→ TASK ITEM
Instruction for the entries that follow: retype exactly the lines from the line with "ATOM 62 C CA" to the line with "ATOM 71 C C", both included, and omit all others.

Records contained in a dataset:
::::::

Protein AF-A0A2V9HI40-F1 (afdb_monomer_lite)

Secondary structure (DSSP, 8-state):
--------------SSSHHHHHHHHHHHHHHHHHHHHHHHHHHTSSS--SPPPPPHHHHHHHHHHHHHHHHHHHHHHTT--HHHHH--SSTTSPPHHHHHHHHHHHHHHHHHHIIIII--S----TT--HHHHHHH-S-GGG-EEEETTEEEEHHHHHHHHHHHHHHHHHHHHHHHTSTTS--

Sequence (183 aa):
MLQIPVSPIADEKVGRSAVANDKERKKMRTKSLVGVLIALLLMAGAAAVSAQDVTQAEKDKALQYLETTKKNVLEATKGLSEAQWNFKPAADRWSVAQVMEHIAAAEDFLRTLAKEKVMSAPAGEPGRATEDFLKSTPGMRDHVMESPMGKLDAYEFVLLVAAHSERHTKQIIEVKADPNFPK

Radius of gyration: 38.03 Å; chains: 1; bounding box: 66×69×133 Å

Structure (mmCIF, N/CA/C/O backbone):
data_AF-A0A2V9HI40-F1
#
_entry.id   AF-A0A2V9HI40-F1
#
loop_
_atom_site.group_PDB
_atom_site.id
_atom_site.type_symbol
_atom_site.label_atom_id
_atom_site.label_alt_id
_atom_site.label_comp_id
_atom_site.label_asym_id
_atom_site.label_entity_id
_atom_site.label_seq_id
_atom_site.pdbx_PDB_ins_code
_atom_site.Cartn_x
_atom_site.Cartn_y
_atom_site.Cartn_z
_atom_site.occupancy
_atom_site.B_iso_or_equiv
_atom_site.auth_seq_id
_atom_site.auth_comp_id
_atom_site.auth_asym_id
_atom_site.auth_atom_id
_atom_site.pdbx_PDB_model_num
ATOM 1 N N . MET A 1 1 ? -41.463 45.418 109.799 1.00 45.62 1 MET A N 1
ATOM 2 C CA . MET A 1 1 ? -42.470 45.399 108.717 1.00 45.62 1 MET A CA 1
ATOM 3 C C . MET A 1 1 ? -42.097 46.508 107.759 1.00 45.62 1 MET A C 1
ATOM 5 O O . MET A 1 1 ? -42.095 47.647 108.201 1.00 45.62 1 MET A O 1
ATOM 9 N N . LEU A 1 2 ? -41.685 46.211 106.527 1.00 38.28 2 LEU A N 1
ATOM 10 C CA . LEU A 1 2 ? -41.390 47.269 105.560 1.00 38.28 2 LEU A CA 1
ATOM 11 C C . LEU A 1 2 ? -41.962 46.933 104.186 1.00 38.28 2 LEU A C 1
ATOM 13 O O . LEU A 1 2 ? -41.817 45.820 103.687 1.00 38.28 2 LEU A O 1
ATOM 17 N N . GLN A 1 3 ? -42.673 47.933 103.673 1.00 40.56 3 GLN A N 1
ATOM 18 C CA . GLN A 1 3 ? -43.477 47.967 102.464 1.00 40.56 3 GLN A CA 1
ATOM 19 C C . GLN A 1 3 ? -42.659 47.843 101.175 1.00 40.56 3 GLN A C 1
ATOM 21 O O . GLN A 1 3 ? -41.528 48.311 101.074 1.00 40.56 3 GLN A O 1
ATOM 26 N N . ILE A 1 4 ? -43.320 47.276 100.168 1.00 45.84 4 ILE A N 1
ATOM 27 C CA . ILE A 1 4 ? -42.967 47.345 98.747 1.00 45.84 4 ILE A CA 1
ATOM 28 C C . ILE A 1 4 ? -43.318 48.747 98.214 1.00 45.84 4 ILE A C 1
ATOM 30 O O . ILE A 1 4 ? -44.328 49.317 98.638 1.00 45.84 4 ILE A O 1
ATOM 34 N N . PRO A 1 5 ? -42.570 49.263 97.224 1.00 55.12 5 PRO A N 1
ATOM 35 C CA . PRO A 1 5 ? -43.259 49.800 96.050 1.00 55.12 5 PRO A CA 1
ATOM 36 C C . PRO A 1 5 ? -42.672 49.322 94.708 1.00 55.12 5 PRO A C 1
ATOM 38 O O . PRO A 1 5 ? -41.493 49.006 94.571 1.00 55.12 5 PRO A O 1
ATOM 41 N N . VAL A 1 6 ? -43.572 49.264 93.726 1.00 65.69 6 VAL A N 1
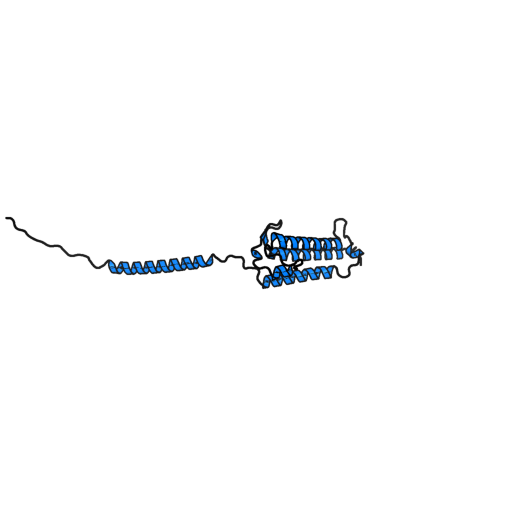ATOM 42 C CA . VAL A 1 6 ? -43.430 48.784 92.342 1.00 65.69 6 VAL A CA 1
ATOM 43 C C . VAL A 1 6 ? -43.197 49.976 91.402 1.00 65.69 6 VAL A C 1
ATOM 45 O O . VAL A 1 6 ? -43.768 51.038 91.651 1.00 65.69 6 VAL A O 1
ATOM 48 N N . SER A 1 7 ? -42.438 49.810 90.305 1.00 49.22 7 SER A N 1
ATOM 49 C CA . SER A 1 7 ? -42.499 50.650 89.081 1.00 49.22 7 SER A CA 1
ATOM 50 C C . SER A 1 7 ? -41.717 50.035 87.894 1.00 49.22 7 SER A C 1
ATOM 52 O O . SER A 1 7 ? -40.933 49.116 88.121 1.00 49.22 7 SER A O 1
ATOM 54 N N . PRO A 1 8 ? -41.987 50.446 86.632 1.00 51.34 8 PRO A N 1
ATOM 55 C CA . PRO A 1 8 ? -42.477 49.526 85.599 1.00 51.34 8 PRO A CA 1
ATOM 56 C C . PRO A 1 8 ? -41.436 49.101 84.551 1.00 51.34 8 PRO A C 1
ATOM 58 O O . PRO A 1 8 ? -40.478 49.810 84.257 1.00 51.34 8 PRO A O 1
ATOM 61 N N . ILE A 1 9 ? -41.683 47.938 83.945 1.00 42.41 9 ILE A N 1
ATOM 62 C CA . ILE A 1 9 ? -40.939 47.400 82.803 1.00 42.41 9 ILE A CA 1
ATOM 63 C C . ILE A 1 9 ? -41.512 48.025 81.524 1.00 42.41 9 ILE A C 1
ATOM 65 O O . ILE A 1 9 ? -42.707 47.895 81.261 1.00 42.41 9 ILE A O 1
ATOM 69 N N . ALA A 1 10 ? -40.666 48.700 80.746 1.00 45.19 10 ALA A N 1
ATOM 70 C CA . ALA A 1 10 ? -40.997 49.183 79.411 1.00 45.19 10 ALA A CA 1
ATOM 71 C C . ALA A 1 10 ? -40.846 48.065 78.361 1.00 45.19 10 ALA A C 1
ATOM 73 O O . ALA A 1 10 ? -39.865 47.319 78.365 1.00 45.19 10 ALA A O 1
ATOM 74 N N . ASP A 1 11 ? -41.841 47.999 77.477 1.00 52.91 11 ASP A N 1
ATOM 75 C CA . ASP A 1 11 ? -41.861 47.359 76.158 1.00 52.91 11 ASP A CA 1
ATOM 76 C C . ASP A 1 11 ? -40.580 47.608 75.343 1.00 52.91 11 ASP A C 1
ATOM 78 O O . ASP A 1 11 ? -40.170 48.758 75.240 1.00 52.91 11 ASP A O 1
ATOM 82 N N . GLU A 1 12 ? -40.033 46.585 74.661 1.00 43.72 12 GLU A N 1
ATOM 83 C CA . GLU A 1 12 ? -39.755 46.671 73.211 1.00 43.72 12 GLU A CA 1
ATOM 84 C C . GLU A 1 12 ? -39.219 45.367 72.569 1.00 43.72 12 GLU A C 1
ATOM 86 O O . GLU A 1 12 ? -38.289 44.726 73.054 1.00 43.72 12 GLU A O 1
ATOM 91 N N . LYS A 1 13 ? -39.728 45.105 71.354 1.00 50.78 13 LYS A N 1
ATOM 92 C CA . LYS A 1 13 ? -39.168 44.302 70.240 1.00 50.78 13 LYS A CA 1
ATOM 93 C C . LYS A 1 13 ? -39.302 42.776 70.268 1.00 50.78 13 LYS A C 1
ATOM 95 O O . LYS A 1 13 ? -38.318 42.040 70.251 1.00 50.78 13 LYS A O 1
ATOM 100 N N . VAL A 1 14 ? -40.515 42.306 69.986 1.00 52.16 14 VAL A N 1
ATOM 101 C CA . VAL A 1 14 ? -40.717 41.060 69.225 1.00 52.16 14 VAL A CA 1
ATOM 102 C C . VAL A 1 14 ? -41.500 41.405 67.962 1.00 52.16 14 VAL A C 1
ATOM 104 O O . VAL A 1 14 ? -42.646 41.824 68.048 1.00 52.16 14 VAL A O 1
ATOM 107 N N . GLY A 1 15 ? -40.897 41.267 66.774 1.00 52.81 15 GLY A N 1
ATOM 108 C CA . GLY A 1 15 ? -41.703 41.371 65.547 1.00 52.81 15 GLY A CA 1
ATOM 109 C C . GLY A 1 15 ? -41.023 41.608 64.200 1.00 52.81 15 GLY A C 1
ATOM 110 O O . GLY A 1 15 ? -41.726 41.595 63.196 1.00 52.81 15 GLY A O 1
ATOM 111 N N . ARG A 1 16 ? -39.699 41.816 64.100 1.00 46.56 16 ARG A N 1
ATOM 112 C CA . ARG A 1 16 ? -39.083 42.200 62.803 1.00 46.56 16 ARG A CA 1
ATOM 113 C C . ARG A 1 16 ? -38.057 41.222 62.214 1.00 46.56 16 ARG A C 1
ATOM 115 O O . ARG A 1 16 ? -37.640 41.418 61.078 1.00 46.56 16 ARG A O 1
ATOM 122 N N . SER A 1 17 ? -37.678 40.152 62.921 1.00 52.97 17 SER A N 1
ATOM 123 C CA . SER A 1 17 ? -36.579 39.263 62.491 1.00 52.97 17 SER A CA 1
ATOM 124 C C . SER A 1 17 ? -37.005 37.998 61.732 1.00 52.97 17 SER A C 1
ATOM 126 O O . SER A 1 17 ? -36.211 37.464 60.961 1.00 52.97 17 SER A O 1
ATOM 128 N N . ALA A 1 18 ? -38.240 37.509 61.891 1.00 55.03 18 ALA A N 1
ATOM 129 C CA . ALA A 1 18 ? -38.632 36.201 61.347 1.00 55.03 18 ALA A CA 1
ATOM 130 C C . ALA A 1 18 ? -38.882 36.208 59.823 1.00 55.03 18 ALA A C 1
ATOM 132 O O . ALA A 1 18 ? -38.510 35.261 59.130 1.00 55.03 18 ALA A O 1
ATOM 133 N N . VAL A 1 19 ? -39.456 37.289 59.280 1.00 53.78 19 VAL A N 1
ATOM 134 C CA . VAL A 1 19 ? -39.870 37.362 57.863 1.00 53.78 19 VAL A CA 1
ATOM 135 C C . VAL A 1 19 ? -38.689 37.629 56.919 1.00 53.78 19 VAL A C 1
ATOM 137 O O . VAL A 1 19 ? -38.612 37.043 55.839 1.00 53.78 19 VAL A O 1
ATOM 140 N N . ALA A 1 20 ? -37.721 38.455 57.334 1.00 51.47 20 ALA A N 1
ATOM 141 C CA . ALA A 1 20 ? -36.504 38.710 56.554 1.00 51.47 20 ALA A CA 1
ATOM 142 C C . ALA A 1 20 ? -35.641 37.441 56.403 1.00 51.47 20 ALA A C 1
ATOM 144 O O . ALA A 1 20 ? -35.029 37.216 55.359 1.00 51.47 20 ALA A O 1
ATOM 145 N N . ASN A 1 21 ? -35.666 36.573 57.417 1.00 57.12 21 ASN A N 1
ATOM 146 C CA . ASN A 1 21 ? -34.883 35.343 57.455 1.00 57.12 21 ASN A CA 1
ATOM 147 C C . ASN A 1 21 ? -35.458 34.242 56.541 1.00 57.12 21 ASN A C 1
ATOM 149 O O . ASN A 1 21 ? -34.702 33.462 55.969 1.00 57.12 21 ASN A O 1
ATOM 153 N N . ASP A 1 22 ? -36.781 34.175 56.342 1.00 60.25 22 ASP A N 1
ATOM 154 C CA . ASP A 1 22 ? -37.389 33.185 55.431 1.00 60.25 22 ASP A CA 1
ATOM 155 C C . ASP A 1 22 ? -37.105 33.494 53.953 1.00 60.25 22 ASP A C 1
ATOM 157 O O . ASP A 1 22 ? -36.798 32.595 53.167 1.00 60.25 22 ASP A O 1
ATOM 161 N N . LYS A 1 23 ? -37.130 34.779 53.580 1.00 60.81 23 LYS A N 1
ATOM 162 C CA . LYS A 1 23 ? -36.845 35.227 52.209 1.00 60.81 23 LYS A CA 1
ATOM 163 C C . LYS A 1 23 ? -35.382 34.990 51.830 1.00 60.81 23 LYS A C 1
ATOM 165 O O . LYS A 1 23 ? -35.110 34.498 50.735 1.00 60.81 23 LYS A O 1
ATOM 170 N N . GLU A 1 24 ? -34.456 35.268 52.747 1.00 58.22 24 GLU A N 1
ATOM 171 C CA . GLU A 1 24 ? -33.027 34.979 52.571 1.00 58.22 24 GLU A CA 1
ATOM 172 C C . GLU A 1 24 ? -32.749 33.466 52.558 1.00 58.22 24 GLU A C 1
ATOM 174 O O . GLU A 1 24 ? -32.016 32.991 51.690 1.00 58.22 24 GLU A O 1
ATOM 179 N N . ARG A 1 25 ? -33.417 32.665 53.406 1.00 59.81 25 ARG A N 1
ATOM 180 C CA . ARG A 1 25 ? -33.300 31.193 53.373 1.00 59.81 25 ARG A CA 1
ATOM 181 C C . ARG A 1 25 ? -33.842 30.572 52.087 1.00 59.81 25 ARG A C 1
ATOM 183 O O . ARG A 1 25 ? -33.207 29.665 51.554 1.00 59.81 25 ARG A O 1
ATOM 190 N N . LYS A 1 26 ? -34.969 31.054 51.551 1.00 57.47 26 LYS A N 1
ATOM 191 C CA . LYS A 1 26 ? -35.479 30.624 50.235 1.00 57.47 26 LYS A CA 1
ATOM 192 C C . LYS A 1 26 ? -34.531 31.027 49.109 1.00 57.47 26 LYS A C 1
ATOM 194 O O . LYS A 1 26 ? -34.171 30.181 48.303 1.00 57.47 26 LYS A O 1
ATOM 199 N N . LYS A 1 27 ? -34.048 32.273 49.102 1.00 53.00 27 LYS A N 1
ATOM 200 C CA . LYS A 1 27 ? -33.084 32.781 48.112 1.00 53.00 27 LYS A CA 1
ATOM 201 C C . LYS A 1 27 ? -31.761 32.008 48.139 1.00 53.00 27 LYS A C 1
ATOM 203 O O . LYS A 1 27 ? -31.230 31.706 47.075 1.00 53.00 27 LYS A O 1
ATOM 208 N N . MET A 1 28 ? -31.253 31.643 49.320 1.00 53.66 28 MET A N 1
ATOM 209 C CA . MET A 1 28 ? -30.074 30.779 49.457 1.00 53.66 28 MET A CA 1
ATOM 210 C C . MET A 1 28 ? -30.351 29.343 49.010 1.00 53.66 28 MET A C 1
ATOM 212 O O . MET A 1 28 ? -29.556 28.800 48.256 1.00 53.66 28 MET A O 1
ATOM 216 N N . ARG A 1 29 ? -31.495 28.746 49.376 1.00 58.38 29 ARG A N 1
ATOM 217 C CA . ARG A 1 29 ? -31.881 27.402 48.908 1.00 58.38 29 ARG A CA 1
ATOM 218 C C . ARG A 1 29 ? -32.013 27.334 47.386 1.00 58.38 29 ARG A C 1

::::::

→ EXPECTED OUTPUT
ATOM 62 C CA . ILE A 1 9 ? -40.939 47.400 82.803 1.00 42.41 9 ILE A CA 1
ATOM 63 C C . ILE A 1 9 ? -41.512 48.025 81.524 1.00 42.41 9 ILE A C 1
ATOM 65 O O . ILE A 1 9 ? -42.707 47.895 81.261 1.00 42.41 9 ILE A O 1
ATOM 69 N N . ALA A 1 10 ? -40.666 48.700 80.746 1.00 45.19 10 ALA A N 1
ATOM 70 C CA . ALA A 1 10 ? -40.997 49.183 79.411 1.00 45.19 10 ALA A CA 1
ATOM 71 C C . ALA A 1 10 ? -40.846 48.065 78.361 1.00 45.19 10 ALA A C 1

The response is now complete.